Sinemacılar, izleyiciler ve eleştirmenler, genel olarak gerçek dünyanın renkli olabileceği paradoksunu kabul ettiler, ancak siyah ve beyaz filmlerde daha gerçekçi - yani cenneti tek renkli göstererek, Powell ve Pressburger bize hayal gücümüzün daha fazla olduğunu söylüyor gibi görünüyor. gerçek dünyadan daha gerçek.

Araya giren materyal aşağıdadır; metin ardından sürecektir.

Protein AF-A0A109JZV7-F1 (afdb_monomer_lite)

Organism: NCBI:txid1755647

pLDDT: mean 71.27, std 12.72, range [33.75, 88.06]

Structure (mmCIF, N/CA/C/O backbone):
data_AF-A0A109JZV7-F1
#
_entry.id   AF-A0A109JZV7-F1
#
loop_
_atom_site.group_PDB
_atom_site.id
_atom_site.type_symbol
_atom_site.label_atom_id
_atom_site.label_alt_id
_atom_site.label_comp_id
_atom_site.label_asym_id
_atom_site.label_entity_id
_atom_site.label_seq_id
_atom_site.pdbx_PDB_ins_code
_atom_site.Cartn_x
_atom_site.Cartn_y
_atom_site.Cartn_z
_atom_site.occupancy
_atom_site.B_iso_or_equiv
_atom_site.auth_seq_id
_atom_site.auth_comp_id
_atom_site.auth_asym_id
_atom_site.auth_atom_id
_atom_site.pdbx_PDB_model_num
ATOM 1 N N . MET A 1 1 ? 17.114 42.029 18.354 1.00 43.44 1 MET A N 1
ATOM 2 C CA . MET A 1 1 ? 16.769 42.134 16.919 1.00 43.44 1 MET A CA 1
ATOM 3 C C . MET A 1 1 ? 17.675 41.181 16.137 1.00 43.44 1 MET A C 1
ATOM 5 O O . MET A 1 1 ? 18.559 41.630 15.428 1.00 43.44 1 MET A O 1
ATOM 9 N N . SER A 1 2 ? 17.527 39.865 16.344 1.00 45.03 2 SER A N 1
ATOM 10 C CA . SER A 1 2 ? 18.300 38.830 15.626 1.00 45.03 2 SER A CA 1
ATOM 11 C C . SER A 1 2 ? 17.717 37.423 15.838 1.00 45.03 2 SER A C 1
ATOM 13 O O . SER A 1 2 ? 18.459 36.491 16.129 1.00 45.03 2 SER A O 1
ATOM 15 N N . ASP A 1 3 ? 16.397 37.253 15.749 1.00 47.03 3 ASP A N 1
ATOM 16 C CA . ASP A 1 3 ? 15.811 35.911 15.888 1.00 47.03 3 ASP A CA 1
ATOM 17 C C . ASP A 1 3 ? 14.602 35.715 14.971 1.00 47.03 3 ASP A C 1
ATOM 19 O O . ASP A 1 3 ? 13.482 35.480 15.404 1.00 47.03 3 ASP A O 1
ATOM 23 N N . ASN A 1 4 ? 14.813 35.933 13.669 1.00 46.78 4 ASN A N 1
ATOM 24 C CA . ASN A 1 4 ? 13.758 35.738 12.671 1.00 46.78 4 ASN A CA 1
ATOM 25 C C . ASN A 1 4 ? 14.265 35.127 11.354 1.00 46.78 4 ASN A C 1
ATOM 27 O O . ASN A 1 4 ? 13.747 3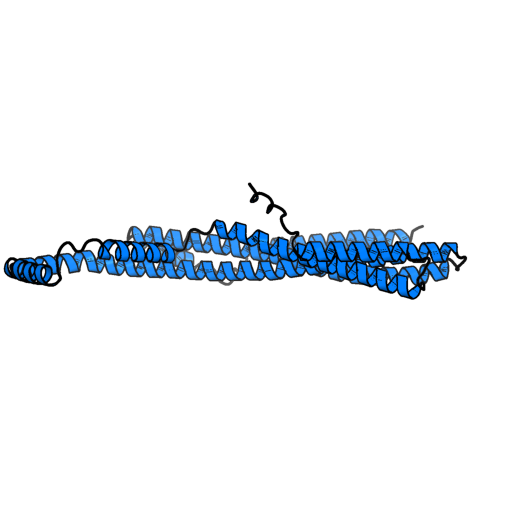5.419 10.281 1.00 46.78 4 ASN A O 1
ATOM 31 N N . MET A 1 5 ? 15.300 34.281 11.420 1.00 46.84 5 MET A N 1
ATOM 32 C CA . MET A 1 5 ? 15.823 33.551 10.255 1.00 46.84 5 MET A CA 1
ATOM 33 C C . MET A 1 5 ? 15.979 32.052 10.533 1.00 46.84 5 MET A C 1
ATOM 35 O O . MET A 1 5 ? 17.043 31.477 10.335 1.00 46.84 5 MET A O 1
ATOM 39 N N . GLN A 1 6 ? 14.899 31.391 10.955 1.00 46.47 6 GLN A N 1
ATOM 40 C CA . GLN A 1 6 ? 14.792 29.927 10.886 1.00 46.47 6 GLN A CA 1
ATOM 41 C C . GLN A 1 6 ? 13.446 29.513 10.286 1.00 46.47 6 GLN A C 1
ATOM 43 O O . GLN A 1 6 ? 12.596 28.912 10.929 1.00 46.47 6 GLN A O 1
ATOM 48 N N . GLY A 1 7 ? 13.257 29.868 9.015 1.00 41.72 7 GLY A N 1
ATOM 49 C CA . GLY A 1 7 ? 12.102 29.464 8.210 1.00 41.72 7 GLY A CA 1
ATOM 50 C C . GLY A 1 7 ? 12.469 28.669 6.956 1.00 41.72 7 GLY A C 1
ATOM 51 O O . GLY A 1 7 ? 11.630 28.516 6.075 1.00 41.72 7 GLY A O 1
ATOM 52 N N . VAL A 1 8 ? 13.704 28.173 6.824 1.00 45.19 8 VAL A N 1
ATOM 53 C CA . VAL A 1 8 ? 14.065 27.321 5.682 1.00 45.19 8 VAL A CA 1
ATOM 54 C C . VAL A 1 8 ? 13.658 25.892 6.020 1.00 45.19 8 VAL A C 1
ATOM 56 O O . VAL A 1 8 ? 14.388 25.168 6.697 1.00 45.19 8 VAL A O 1
ATOM 59 N N . ARG A 1 9 ? 12.464 25.482 5.571 1.00 51.75 9 ARG A N 1
ATOM 60 C CA . ARG A 1 9 ? 12.060 24.070 5.599 1.00 51.75 9 ARG A CA 1
ATOM 61 C C . ARG A 1 9 ? 13.116 23.270 4.840 1.00 51.75 9 ARG A C 1
ATOM 63 O O . ARG A 1 9 ? 13.218 23.383 3.620 1.00 51.75 9 ARG A O 1
ATOM 70 N N . LYS A 1 10 ? 13.924 22.493 5.566 1.00 57.94 10 LYS A N 1
ATOM 71 C CA . LYS A 1 10 ? 14.883 21.570 4.955 1.00 57.94 10 LYS A CA 1
ATOM 72 C C . LYS A 1 10 ? 14.101 20.629 4.041 1.00 57.94 10 LYS A C 1
ATOM 74 O O . LYS A 1 10 ? 13.116 20.030 4.473 1.00 57.94 10 LYS A O 1
ATOM 79 N N . LEU A 1 11 ? 14.518 20.542 2.779 1.00 60.53 11 LEU A N 1
ATOM 80 C CA . LEU A 1 11 ? 13.959 19.575 1.840 1.00 60.53 11 LEU A CA 1
ATOM 81 C C . LEU A 1 11 ? 14.105 18.171 2.443 1.00 60.53 11 LEU A C 1
ATOM 83 O O . LEU A 1 11 ? 15.161 17.865 3.004 1.00 60.53 11 LEU A O 1
ATOM 87 N N . PRO A 1 12 ? 13.074 17.319 2.350 1.00 74.62 12 PRO A N 1
ATOM 88 C CA . PRO A 1 12 ? 13.167 15.964 2.863 1.00 74.62 12 PRO A CA 1
ATOM 89 C C . PRO A 1 12 ? 14.293 15.219 2.134 1.00 74.62 12 PRO A C 1
ATOM 91 O O . PRO A 1 12 ? 14.436 15.315 0.913 1.00 74.62 12 PRO A O 1
ATOM 94 N N . THR A 1 13 ? 15.096 14.476 2.899 1.00 77.62 13 THR A N 1
ATOM 95 C CA . THR A 1 13 ? 16.317 13.777 2.455 1.00 77.62 13 THR A CA 1
ATOM 96 C C . THR A 1 13 ? 16.168 13.004 1.134 1.00 77.62 13 THR A C 1
ATOM 98 O O . THR A 1 13 ? 17.066 13.097 0.300 1.00 77.62 13 THR A O 1
ATOM 101 N N . PRO A 1 14 ? 15.046 12.308 0.860 1.00 72.50 14 PRO A N 1
ATOM 102 C CA . PRO A 1 14 ? 14.851 11.600 -0.407 1.00 72.50 14 PRO A CA 1
ATOM 103 C C . PRO A 1 14 ? 14.794 12.515 -1.641 1.00 72.50 14 PRO A C 1
ATOM 105 O O . PRO A 1 14 ? 15.290 12.154 -2.707 1.00 72.50 14 PRO A O 1
ATOM 108 N N . ILE A 1 15 ? 14.245 13.728 -1.499 1.00 69.19 15 ILE A N 1
ATOM 109 C CA . ILE A 1 15 ? 14.199 14.721 -2.584 1.00 69.19 15 ILE A CA 1
ATOM 110 C C . ILE A 1 15 ? 15.609 15.229 -2.883 1.00 69.19 15 ILE A C 1
ATOM 112 O O . ILE A 1 15 ? 15.976 15.372 -4.045 1.00 69.19 15 ILE A O 1
ATOM 116 N N . VAL A 1 16 ? 16.429 15.430 -1.849 1.00 73.94 16 VAL A N 1
ATOM 117 C CA . VAL A 1 16 ? 17.839 15.812 -2.017 1.00 73.94 16 VAL A CA 1
ATOM 118 C C . VAL A 1 16 ? 18.602 14.731 -2.789 1.00 73.94 16 VAL A C 1
ATOM 120 O O . VAL A 1 16 ? 19.340 15.053 -3.716 1.00 73.94 16 VAL A O 1
ATOM 123 N N . VAL A 1 17 ? 18.371 13.450 -2.481 1.00 74.81 17 VAL A N 1
ATOM 124 C CA . VAL A 1 17 ? 18.976 12.319 -3.208 1.00 74.81 17 VAL A CA 1
ATOM 125 C C . VAL A 1 17 ? 18.520 12.276 -4.672 1.00 74.81 17 VAL A C 1
ATOM 127 O O . VAL A 1 17 ? 19.352 12.100 -5.561 1.00 74.81 17 VAL A O 1
ATOM 130 N N . ALA A 1 18 ? 17.232 12.501 -4.951 1.00 69.00 18 ALA A N 1
ATOM 131 C CA . ALA A 1 18 ? 16.715 12.538 -6.321 1.00 69.00 18 ALA A CA 1
ATOM 132 C C . ALA A 1 18 ? 17.327 13.686 -7.148 1.00 69.00 18 ALA A C 1
ATOM 134 O O . ALA A 1 18 ? 17.727 13.485 -8.295 1.00 69.00 18 ALA A O 1
ATOM 135 N N . VAL A 1 19 ? 17.447 14.875 -6.547 1.00 71.62 19 VAL A N 1
ATOM 136 C CA . VAL A 1 19 ? 18.059 16.058 -7.175 1.00 71.62 19 VAL A CA 1
ATOM 137 C C . VAL A 1 19 ? 19.551 15.839 -7.433 1.00 71.62 19 VAL A C 1
ATOM 139 O O . VAL A 1 19 ? 20.038 16.196 -8.504 1.00 71.62 19 VAL A O 1
ATOM 142 N N . LEU A 1 20 ? 20.271 15.204 -6.504 1.00 71.50 20 LEU A N 1
ATOM 143 C CA . LEU A 1 20 ? 21.676 14.835 -6.702 1.00 71.50 20 LEU A CA 1
ATOM 144 C C . LEU A 1 20 ? 21.847 13.834 -7.852 1.00 71.50 20 LEU A C 1
ATOM 146 O O . LEU A 1 20 ? 22.732 14.018 -8.684 1.00 71.50 20 LEU A O 1
ATOM 150 N N . GLY A 1 21 ? 20.978 12.823 -7.954 1.00 70.88 21 GLY A N 1
ATOM 151 C CA . GLY A 1 21 ? 20.976 11.892 -9.088 1.00 70.88 21 GLY A CA 1
ATOM 152 C C . GLY A 1 21 ? 20.742 12.599 -10.427 1.00 70.88 21 GLY A C 1
ATOM 153 O O . GLY A 1 21 ? 21.473 12.367 -11.392 1.00 70.88 21 GLY A O 1
ATOM 154 N N . LEU A 1 22 ? 19.784 13.532 -10.475 1.00 72.06 22 LEU A N 1
ATOM 155 C CA . LEU A 1 22 ? 19.515 14.351 -11.660 1.00 72.06 22 LEU A CA 1
ATOM 156 C C . LEU A 1 22 ? 20.729 15.207 -12.050 1.00 72.06 22 LEU A C 1
ATOM 158 O O . LEU A 1 22 ? 21.110 15.229 -13.218 1.00 72.06 22 LEU A O 1
ATOM 162 N N . ALA A 1 23 ? 21.375 15.850 -11.076 1.00 70.25 23 ALA A N 1
ATOM 163 C CA . ALA A 1 23 ? 22.568 16.662 -11.302 1.00 70.25 23 ALA A CA 1
ATOM 164 C C . ALA A 1 23 ? 23.744 15.833 -11.848 1.00 70.25 23 ALA A C 1
ATOM 166 O O . ALA A 1 23 ? 24.380 16.249 -12.815 1.00 70.25 23 ALA A O 1
ATOM 167 N N . VAL A 1 24 ? 23.994 14.640 -11.294 1.00 74.44 24 VAL A N 1
ATOM 168 C CA . VAL A 1 24 ? 25.040 13.718 -11.781 1.00 74.44 24 VAL A CA 1
ATOM 169 C C . VAL A 1 24 ? 24.761 13.272 -13.219 1.00 74.44 24 VAL A C 1
ATOM 171 O O . VAL A 1 24 ? 25.667 13.289 -14.050 1.00 74.44 24 VAL A O 1
ATOM 174 N N . THR A 1 25 ? 23.505 12.943 -13.533 1.00 72.38 25 THR A N 1
ATOM 175 C CA . THR A 1 25 ? 23.088 12.538 -14.889 1.00 72.38 25 THR A CA 1
ATOM 176 C C . THR A 1 25 ? 23.242 13.684 -15.895 1.00 72.38 25 THR A C 1
ATOM 178 O O . THR A 1 25 ? 23.639 13.478 -17.037 1.00 72.38 25 THR A O 1
ATOM 181 N N . PHE A 1 26 ? 22.955 14.920 -15.480 1.00 71.06 26 PHE A N 1
ATOM 182 C CA . PHE A 1 26 ? 23.089 16.093 -16.344 1.00 71.06 26 PHE A CA 1
ATOM 183 C C . PHE A 1 26 ? 24.561 16.476 -16.570 1.00 71.06 26 PHE A C 1
ATOM 185 O O . PHE A 1 26 ? 24.959 16.822 -17.683 1.00 71.06 26 PHE A O 1
ATOM 192 N N . MET A 1 27 ? 25.399 16.355 -15.535 1.00 73.62 27 MET A N 1
ATOM 193 C CA . MET A 1 27 ? 26.842 16.591 -15.637 1.00 73.62 27 MET A CA 1
ATOM 194 C C . MET A 1 27 ? 27.550 15.550 -16.516 1.00 73.62 27 MET A C 1
ATOM 196 O O . MET A 1 27 ? 28.479 15.907 -17.244 1.00 73.62 27 MET A O 1
ATOM 200 N N . SER A 1 28 ? 27.120 14.283 -16.512 1.00 70.62 28 SER A N 1
ATOM 201 C CA . SER A 1 28 ? 27.715 13.247 -17.373 1.00 70.62 28 SER A CA 1
ATOM 202 C C . SER A 1 28 ? 27.422 13.457 -18.861 1.00 70.62 28 SER A C 1
ATOM 204 O O . SER A 1 28 ? 28.268 13.141 -19.699 1.00 70.62 28 SER A O 1
ATOM 206 N N . LEU A 1 29 ? 26.267 14.045 -19.191 1.00 65.25 29 LEU A N 1
ATOM 207 C CA . LEU A 1 29 ? 25.900 14.426 -20.558 1.00 65.25 29 LEU A CA 1
ATOM 208 C C . LEU A 1 29 ? 26.764 15.592 -21.077 1.00 65.25 29 LEU A C 1
ATOM 210 O O . LEU A 1 29 ? 27.188 15.582 -22.234 1.00 65.25 29 LEU A O 1
ATOM 214 N N . GLY A 1 30 ? 27.079 16.568 -20.215 1.00 64.75 30 GLY A N 1
ATOM 215 C CA . GLY A 1 30 ? 27.899 17.738 -20.563 1.00 64.75 30 GLY A CA 1
ATOM 216 C C . GLY A 1 30 ? 29.414 17.489 -20.607 1.00 64.75 30 GLY A C 1
ATOM 217 O O . GLY A 1 30 ? 30.138 18.232 -21.263 1.00 64.75 30 GLY A O 1
ATOM 218 N N . THR A 1 31 ? 29.913 16.441 -19.944 1.00 60.25 31 THR A N 1
ATOM 219 C CA . THR A 1 31 ? 31.357 16.121 -19.842 1.00 60.25 31 THR A CA 1
ATOM 220 C C . THR A 1 31 ? 31.863 15.143 -20.906 1.00 60.25 31 THR A C 1
ATOM 222 O O . THR A 1 31 ? 33.012 14.690 -20.845 1.00 60.25 31 THR A O 1
ATOM 225 N N . SER A 1 32 ? 31.045 14.858 -21.922 1.00 56.00 32 SER A N 1
ATOM 226 C CA . SER A 1 32 ? 31.374 13.971 -23.049 1.00 56.00 32 SER A CA 1
ATOM 227 C C . SER A 1 32 ? 32.625 14.388 -23.842 1.00 56.00 32 SER A C 1
ATOM 229 O O . SER A 1 32 ? 33.174 13.572 -24.574 1.00 56.00 32 SER A O 1
ATOM 231 N N . ALA A 1 33 ? 33.127 15.615 -23.653 1.00 56.25 33 ALA A N 1
ATOM 232 C CA . ALA A 1 33 ? 34.375 16.098 -24.244 1.00 56.25 33 ALA A CA 1
ATOM 233 C C . ALA A 1 33 ? 35.663 15.691 -23.487 1.00 56.25 33 ALA A C 1
ATOM 235 O O . ALA A 1 33 ? 36.743 15.785 -24.062 1.00 56.25 33 ALA A O 1
ATOM 236 N N . ILE A 1 34 ? 35.586 15.276 -22.211 1.00 57.34 34 ILE A N 1
ATOM 237 C CA . ILE A 1 34 ? 36.768 15.099 -21.329 1.00 57.34 34 ILE A CA 1
ATOM 238 C C . ILE A 1 34 ? 36.923 13.653 -20.826 1.00 57.34 34 ILE A C 1
ATOM 240 O O . ILE A 1 34 ? 38.020 13.228 -20.471 1.00 57.34 34 ILE A O 1
ATOM 244 N N . THR A 1 35 ? 35.846 12.867 -20.811 1.00 59.91 35 THR A N 1
ATOM 245 C CA . THR A 1 35 ? 35.861 11.481 -20.317 1.00 59.91 35 THR A CA 1
ATOM 246 C C . THR A 1 35 ? 35.733 10.480 -21.457 1.00 59.91 35 THR A C 1
ATOM 248 O O . THR A 1 35 ? 35.109 10.755 -22.480 1.00 59.91 35 THR A O 1
ATOM 251 N N . SER A 1 36 ? 36.326 9.292 -21.292 1.00 74.38 36 SER A N 1
ATOM 252 C CA . SER A 1 36 ? 36.124 8.210 -22.260 1.00 74.38 36 SER A CA 1
ATOM 253 C C . SER A 1 36 ? 34.631 7.875 -22.371 1.00 74.38 36 SER A C 1
ATOM 255 O O . SER A 1 36 ? 33.912 7.871 -21.368 1.00 74.38 36 SER A O 1
ATOM 257 N N . TYR A 1 37 ? 34.161 7.561 -23.582 1.00 68.19 37 TYR A N 1
ATOM 258 C CA . TYR A 1 37 ? 32.753 7.236 -23.854 1.00 68.19 37 TYR A CA 1
ATOM 259 C C . TYR A 1 37 ? 32.188 6.199 -22.866 1.00 68.19 37 TYR A C 1
ATOM 261 O O . TYR A 1 37 ? 31.080 6.351 -22.358 1.00 68.19 37 TYR A O 1
ATOM 269 N N . PHE A 1 38 ? 32.989 5.188 -22.517 1.00 66.62 38 PHE A N 1
ATOM 270 C CA . PHE A 1 38 ? 32.622 4.150 -21.554 1.00 66.62 38 PHE A CA 1
ATOM 271 C C . PHE A 1 38 ? 32.377 4.694 -20.134 1.00 66.62 38 PHE A C 1
ATOM 273 O O . PHE A 1 38 ? 31.393 4.327 -19.493 1.00 66.62 38 PHE A O 1
ATOM 280 N N . GLN A 1 39 ? 33.220 5.610 -19.648 1.00 71.44 39 GLN A N 1
ATOM 281 C CA . GLN A 1 39 ? 33.046 6.231 -18.330 1.00 71.44 39 GLN A CA 1
ATOM 282 C C . GLN A 1 39 ? 31.805 7.130 -18.277 1.00 71.44 39 GLN A C 1
ATOM 284 O O . GLN A 1 39 ? 31.072 7.088 -17.290 1.00 71.44 39 GLN A O 1
ATOM 289 N N . SER A 1 40 ? 31.517 7.883 -19.344 1.00 70.38 40 SER A N 1
ATOM 290 C CA . SER A 1 40 ? 30.309 8.720 -19.419 1.00 70.38 40 SER A CA 1
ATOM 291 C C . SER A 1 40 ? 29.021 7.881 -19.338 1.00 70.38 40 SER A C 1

Ancak böyle cesur ve yıkıcı bir jest düşünülemezdi, ancak Oz Büyücüsü daha önce gelmedi ve film yapımcılarına medyanın yaratıcı olanaklarını gösterdi.Konuşma

Yazar hakkında

Brian Hoyle, Film Çalışmaları Kıdemli Öğretim Üyesi, Dundee Üniversitesi

Bu makale şu adresten yeniden yayınlandı: Konuşma Creative Commons lisansı altında. Okumak Orijinal makale.